Task instructions - In the records below, find the line that contains "ATOM 211 C C" and repeat it, along with each line after it, exactly as written.

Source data
== == ==
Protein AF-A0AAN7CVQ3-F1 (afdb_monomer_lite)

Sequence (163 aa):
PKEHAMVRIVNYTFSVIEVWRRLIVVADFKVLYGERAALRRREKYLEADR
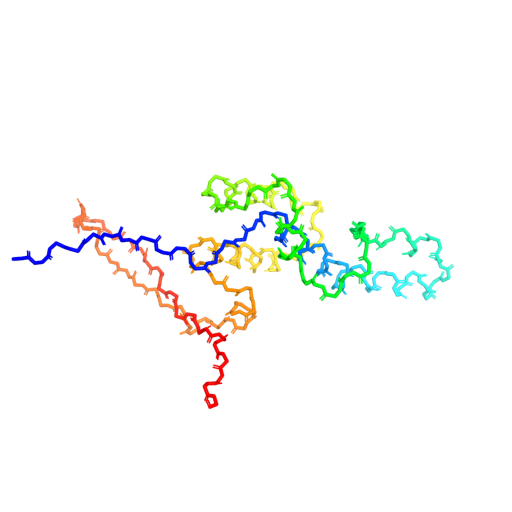LFLKWPQEGEKRDGPAYTIINSLYVKVEATAEDIIIILKTLYRRETDIPASPLTRVGFYHTLLDLAIGGHRPSCLEDTLYRQYTIAIIRDPNNPTRTRPIVIANINRNKIKET

Radius of gyration: 20.64 Å; chains: 1; bounding box: 50×33×73 Å

Structure (mmCIF, N/CA/C/O backbone):
data_AF-A0AAN7CVQ3-F1
#
_entry.id   AF-A0AAN7CVQ3-F1
#
loop_
_atom_site.group_PDB
_atom_site.id
_atom_site.type_symbol
_atom_site.label_atom_id
_atom_site.label_alt_id
_atom_site.label_comp_id
_atom_site.label_asym_id
_atom_site.label_entity_id
_atom_site.label_seq_id
_atom_site.pdbx_PDB_ins_code
_atom_site.Cartn_x
_atom_site.Cartn_y
_atom_site.Cartn_z
_atom_site.occupancy
_atom_site.B_iso_or_equiv
_atom_site.auth_seq_id
_atom_site.auth_comp_id
_atom_site.auth_asym_id
_atom_site.auth_atom_id
_atom_site.pdbx_PDB_model_num
ATOM 1 N N . PRO A 1 1 ? 6.282 10.002 40.511 1.00 42.75 1 PRO A N 1
ATOM 2 C CA . PRO A 1 1 ? 5.724 9.665 39.175 1.00 42.75 1 PRO A CA 1
ATOM 3 C C . PRO A 1 1 ? 6.822 9.784 38.110 1.00 42.75 1 PRO A C 1
ATOM 5 O O . PRO A 1 1 ? 7.422 10.846 38.002 1.00 42.75 1 PRO A O 1
ATOM 8 N N . LYS A 1 2 ? 7.159 8.699 37.400 1.00 39.50 2 LYS A N 1
ATOM 9 C CA . LYS A 1 2 ? 8.137 8.763 36.303 1.00 39.50 2 LYS A CA 1
ATOM 10 C C . LYS A 1 2 ? 7.436 9.331 35.067 1.00 39.50 2 LYS A C 1
ATOM 12 O O . LYS A 1 2 ? 6.516 8.703 34.552 1.00 39.50 2 LYS A O 1
ATOM 17 N N . GLU A 1 3 ? 7.837 10.524 34.639 1.00 39.94 3 GLU A N 1
ATOM 18 C CA . GLU A 1 3 ? 7.412 11.108 33.366 1.00 39.94 3 GLU A CA 1
ATOM 19 C C . GLU A 1 3 ? 7.929 10.238 32.219 1.00 39.94 3 GLU A C 1
ATOM 21 O O . GLU A 1 3 ? 9.134 10.073 32.030 1.00 39.94 3 GLU A O 1
ATOM 26 N N . HIS A 1 4 ? 7.010 9.648 31.459 1.00 41.50 4 HIS A N 1
ATOM 27 C CA . HIS A 1 4 ? 7.337 8.986 30.206 1.00 41.50 4 HIS A CA 1
ATOM 28 C C . HIS A 1 4 ? 7.159 10.000 29.076 1.00 41.50 4 HIS A C 1
ATOM 30 O O . HIS A 1 4 ? 6.034 10.315 28.691 1.00 41.50 4 HIS A O 1
ATOM 36 N N . ALA A 1 5 ? 8.265 10.514 28.537 1.00 38.97 5 ALA A N 1
ATOM 37 C CA . ALA A 1 5 ? 8.232 11.261 27.286 1.00 38.97 5 ALA A CA 1
ATOM 38 C C . ALA A 1 5 ? 7.925 10.291 26.134 1.00 38.97 5 ALA A C 1
ATOM 40 O O . ALA A 1 5 ? 8.609 9.278 25.966 1.00 38.97 5 ALA A O 1
ATOM 41 N N . MET A 1 6 ? 6.898 10.587 25.332 1.00 37.84 6 MET A N 1
ATOM 42 C CA . MET A 1 6 ? 6.658 9.863 24.083 1.00 37.84 6 MET A CA 1
ATOM 43 C C . MET A 1 6 ? 7.794 10.167 23.105 1.00 37.84 6 MET A C 1
ATOM 45 O O . MET A 1 6 ? 7.788 11.185 22.420 1.00 37.84 6 MET A O 1
ATOM 49 N N . VAL A 1 7 ? 8.768 9.265 23.024 1.00 39.59 7 VAL A N 1
ATOM 50 C CA . VAL A 1 7 ? 9.794 9.300 21.983 1.00 39.59 7 VAL A CA 1
ATOM 51 C C . VAL A 1 7 ? 9.324 8.405 20.840 1.00 39.59 7 VAL A C 1
ATOM 53 O O . VAL A 1 7 ? 9.334 7.178 20.942 1.00 39.59 7 VAL A O 1
ATOM 56 N N . ARG A 1 8 ? 8.875 9.015 19.738 1.00 37.03 8 ARG A N 1
ATOM 57 C CA . ARG A 1 8 ? 8.500 8.290 18.517 1.00 37.03 8 ARG A CA 1
ATOM 58 C C . ARG A 1 8 ? 9.778 7.942 17.749 1.00 37.03 8 ARG A C 1
ATOM 60 O O . ARG A 1 8 ? 10.276 8.735 16.960 1.00 37.03 8 ARG A O 1
ATOM 67 N N . ILE A 1 9 ? 10.342 6.766 18.016 1.00 39.69 9 ILE A N 1
ATOM 68 C CA . ILE A 1 9 ? 11.528 6.269 17.306 1.00 39.69 9 ILE A CA 1
ATOM 69 C C . ILE A 1 9 ? 11.082 5.667 15.967 1.00 39.69 9 ILE A C 1
ATOM 71 O O . ILE A 1 9 ? 10.531 4.563 15.918 1.00 39.69 9 ILE A O 1
ATOM 75 N N . VAL A 1 10 ? 11.317 6.389 14.870 1.00 38.62 10 VAL A N 1
ATOM 76 C CA . VAL A 1 10 ? 11.064 5.901 13.508 1.00 38.62 10 VAL A CA 1
ATOM 77 C C . VAL A 1 10 ? 12.229 5.008 13.080 1.00 38.62 10 VAL A C 1
ATOM 79 O O . VAL A 1 10 ? 13.257 5.476 12.606 1.00 38.62 10 VAL A O 1
ATOM 82 N N . ASN A 1 11 ? 12.079 3.694 13.261 1.00 44.22 11 ASN A N 1
ATOM 83 C CA . ASN A 1 11 ? 13.120 2.719 12.905 1.00 44.22 11 ASN A CA 1
ATOM 84 C C . ASN A 1 11 ? 13.239 2.469 11.390 1.00 44.22 11 ASN A C 1
ATOM 86 O O . ASN A 1 11 ? 14.219 1.873 10.949 1.00 44.22 11 ASN A O 1
ATOM 90 N N . TYR A 1 12 ? 12.242 2.887 10.600 1.00 44.34 12 TYR A N 1
ATOM 91 C CA . TYR A 1 12 ? 12.225 2.752 9.143 1.00 44.34 12 TYR A CA 1
ATOM 92 C C . TYR A 1 12 ? 11.397 3.878 8.517 1.00 44.34 12 TYR A C 1
ATOM 94 O O . TYR A 1 12 ? 10.215 4.018 8.806 1.00 44.34 12 TYR A O 1
ATOM 102 N N . THR A 1 13 ? 12.013 4.653 7.628 1.00 47.31 13 THR A N 1
ATOM 103 C CA . THR A 1 13 ? 11.337 5.575 6.707 1.00 47.31 13 THR A CA 1
ATOM 104 C C . THR A 1 13 ? 11.334 4.954 5.308 1.00 47.31 13 THR A C 1
ATOM 106 O O . THR A 1 13 ? 12.327 4.348 4.906 1.00 47.31 13 THR A O 1
ATOM 109 N N . PHE A 1 14 ? 10.248 5.076 4.548 1.00 52.94 14 PHE A N 1
ATOM 110 C CA . PHE A 1 14 ? 10.250 4.821 3.104 1.00 52.94 14 PHE A CA 1
ATOM 111 C C . PHE A 1 14 ? 10.099 6.162 2.407 1.00 52.94 14 PHE A C 1
ATOM 113 O O . PHE A 1 14 ? 9.204 6.931 2.745 1.00 52.94 14 PHE A O 1
ATOM 120 N N . SER A 1 15 ? 10.968 6.453 1.446 1.00 54.72 15 SER A N 1
ATOM 121 C CA . SER A 1 15 ? 10.736 7.591 0.566 1.00 54.72 15 SER A CA 1
ATOM 122 C C . SER A 1 15 ? 9.661 7.210 -0.456 1.00 54.72 15 SER A C 1
ATOM 124 O O . SER A 1 15 ? 9.592 6.063 -0.906 1.00 54.72 15 SER A O 1
ATOM 126 N N . VAL A 1 16 ? 8.826 8.171 -0.856 1.00 50.12 16 VAL A N 1
ATOM 127 C CA . VAL A 1 16 ? 7.790 7.985 -1.894 1.00 50.12 16 VAL A CA 1
ATOM 128 C C . VAL A 1 16 ? 8.384 7.379 -3.176 1.00 50.12 16 VAL A C 1
ATOM 130 O O . VAL A 1 16 ? 7.763 6.537 -3.822 1.00 50.12 16 VAL A O 1
ATOM 133 N N . ILE A 1 17 ? 9.636 7.720 -3.495 1.00 55.38 17 ILE A N 1
ATOM 134 C CA . ILE A 1 17 ? 10.360 7.163 -4.642 1.00 55.38 17 ILE A CA 1
ATOM 135 C C . ILE A 1 17 ? 10.672 5.667 -4.496 1.00 55.38 17 ILE A C 1
ATOM 137 O O . ILE A 1 17 ? 10.681 4.945 -5.490 1.00 55.38 17 ILE A O 1
ATOM 141 N N . GLU A 1 18 ? 10.890 5.164 -3.280 1.00 58.09 18 GLU A N 1
ATOM 142 C CA . GLU A 1 18 ? 11.118 3.737 -3.051 1.00 58.09 18 GLU A CA 1
ATOM 143 C C . GLU A 1 18 ? 9.823 2.932 -3.220 1.00 58.09 18 GLU A C 1
ATOM 145 O O . GLU A 1 18 ? 9.840 1.860 -3.829 1.00 58.09 18 GLU A O 1
ATOM 150 N N . VAL A 1 19 ? 8.691 3.481 -2.767 1.00 61.50 19 VAL A N 1
ATOM 151 C CA . VAL A 1 19 ? 7.358 2.904 -3.007 1.00 61.50 19 VAL A CA 1
ATOM 152 C C . VAL A 1 19 ? 7.049 2.883 -4.506 1.00 61.50 19 VAL A C 1
ATOM 154 O O . VAL A 1 19 ? 6.665 1.843 -5.040 1.00 61.50 19 VAL A O 1
ATOM 157 N N . TRP A 1 20 ? 7.299 3.993 -5.207 1.00 61.75 20 TRP A N 1
ATOM 158 C CA . TRP A 1 20 ? 7.089 4.106 -6.652 1.00 61.75 20 TRP A CA 1
ATOM 159 C C . TRP A 1 20 ? 7.960 3.133 -7.461 1.00 61.75 20 TRP A C 1
ATOM 161 O O . TRP A 1 20 ? 7.480 2.492 -8.392 1.00 61.75 20 TRP A O 1
ATOM 171 N N . ARG A 1 21 ? 9.225 2.931 -7.070 1.00 65.69 21 ARG A N 1
ATOM 172 C CA . ARG A 1 21 ? 10.114 1.946 -7.713 1.00 65.69 21 ARG A CA 1
ATOM 173 C C . ARG A 1 21 ? 9.625 0.514 -7.532 1.00 65.69 21 ARG A C 1
ATOM 175 O O . ARG A 1 21 ? 9.622 -0.251 -8.492 1.00 65.69 21 ARG A O 1
ATOM 182 N N . ARG A 1 22 ? 9.192 0.142 -6.323 1.00 64.50 22 ARG A N 1
ATOM 183 C CA . ARG A 1 22 ? 8.641 -1.200 -6.062 1.00 64.50 22 ARG A CA 1
ATOM 184 C C . ARG A 1 22 ? 7.366 -1.439 -6.863 1.00 64.50 22 ARG A C 1
ATOM 186 O O . ARG A 1 22 ? 7.212 -2.506 -7.446 1.00 64.50 22 ARG A O 1
ATOM 193 N N . LEU A 1 23 ? 6.506 -0.428 -6.946 1.00 66.88 23 LEU A N 1
ATOM 194 C CA . LEU A 1 23 ? 5.324 -0.436 -7.801 1.00 66.88 23 LEU A CA 1
ATOM 195 C C . LEU A 1 23 ? 5.674 -0.682 -9.270 1.00 66.88 23 LEU A C 1
ATOM 197 O O . LEU A 1 23 ? 5.077 -1.559 -9.884 1.00 66.88 23 LEU A O 1
ATOM 201 N N . ILE A 1 24 ? 6.662 0.037 -9.813 1.00 69.12 24 ILE A N 1
ATOM 202 C CA . ILE A 1 24 ? 7.124 -0.148 -11.195 1.00 69.12 24 ILE A CA 1
ATOM 203 C C . ILE A 1 24 ? 7.627 -1.578 -11.424 1.00 69.12 24 ILE A C 1
ATOM 205 O O . ILE A 1 24 ? 7.233 -2.206 -12.402 1.00 69.12 24 ILE A O 1
ATOM 209 N N . VAL A 1 25 ? 8.450 -2.116 -10.518 1.00 70.12 25 VAL A N 1
ATOM 210 C CA . VAL A 1 25 ? 8.984 -3.486 -10.631 1.00 70.12 25 VAL A CA 1
ATOM 211 C C . VAL A 1 25 ? 7.861 -4.524 -10.604 1.00 70.12 25 VAL A C 1
ATOM 213 O O . VAL A 1 25 ? 7.842 -5.441 -11.424 1.00 70.12 25 VAL A O 1
ATOM 216 N N . VAL A 1 26 ? 6.904 -4.379 -9.685 1.00 69.56 26 VAL A N 1
ATOM 217 C CA . VAL A 1 26 ? 5.761 -5.294 -9.586 1.00 69.56 26 VAL A CA 1
ATOM 218 C C . VAL A 1 26 ? 4.852 -5.169 -10.808 1.00 69.56 26 VAL A C 1
ATOM 220 O O . VAL A 1 26 ? 4.429 -6.193 -11.337 1.00 69.56 26 VAL A O 1
ATOM 223 N N . ALA A 1 27 ? 4.585 -3.957 -11.297 1.00 70.56 27 ALA A N 1
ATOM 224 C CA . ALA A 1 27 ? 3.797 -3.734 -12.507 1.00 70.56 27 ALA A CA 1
== == ==
Answer for the task -
ATOM 211 C C . VAL A 1 25 ? 7.861 -4.524 -10.604 1.00 70.12 25 VAL A C 1
ATOM 213 O O . VAL A 1 25 ? 7.842 -5.441 -11.424 1.00 70.12 25 VAL A O 1
ATOM 216 N N . VAL A 1 26 ? 6.904 -4.379 -9.685 1.00 69.56 26 VAL A N 1
ATOM 217 C CA . VAL A 1 26 ? 5.761 -5.294 -9.586 1.00 69.56 26 VAL A CA 1
ATOM 218 C C . VAL A 1 26 ? 4.852 -5.169 -10.808 1.00 69.56 26 VAL A C 1
ATOM 220 O O . VAL A 1 26 ? 4.429 -6.193 -11.337 1.00 69.56 26 VAL A O 1
ATOM 223 N N . ALA A 1 27 ? 4.585 -3.957 -11.297 1.00 70.56 27 ALA A N 1
ATOM 224 C CA . ALA A 1 27 ? 3.797 -3.734 -12.507 1.00 70.56 27 ALA A CA 1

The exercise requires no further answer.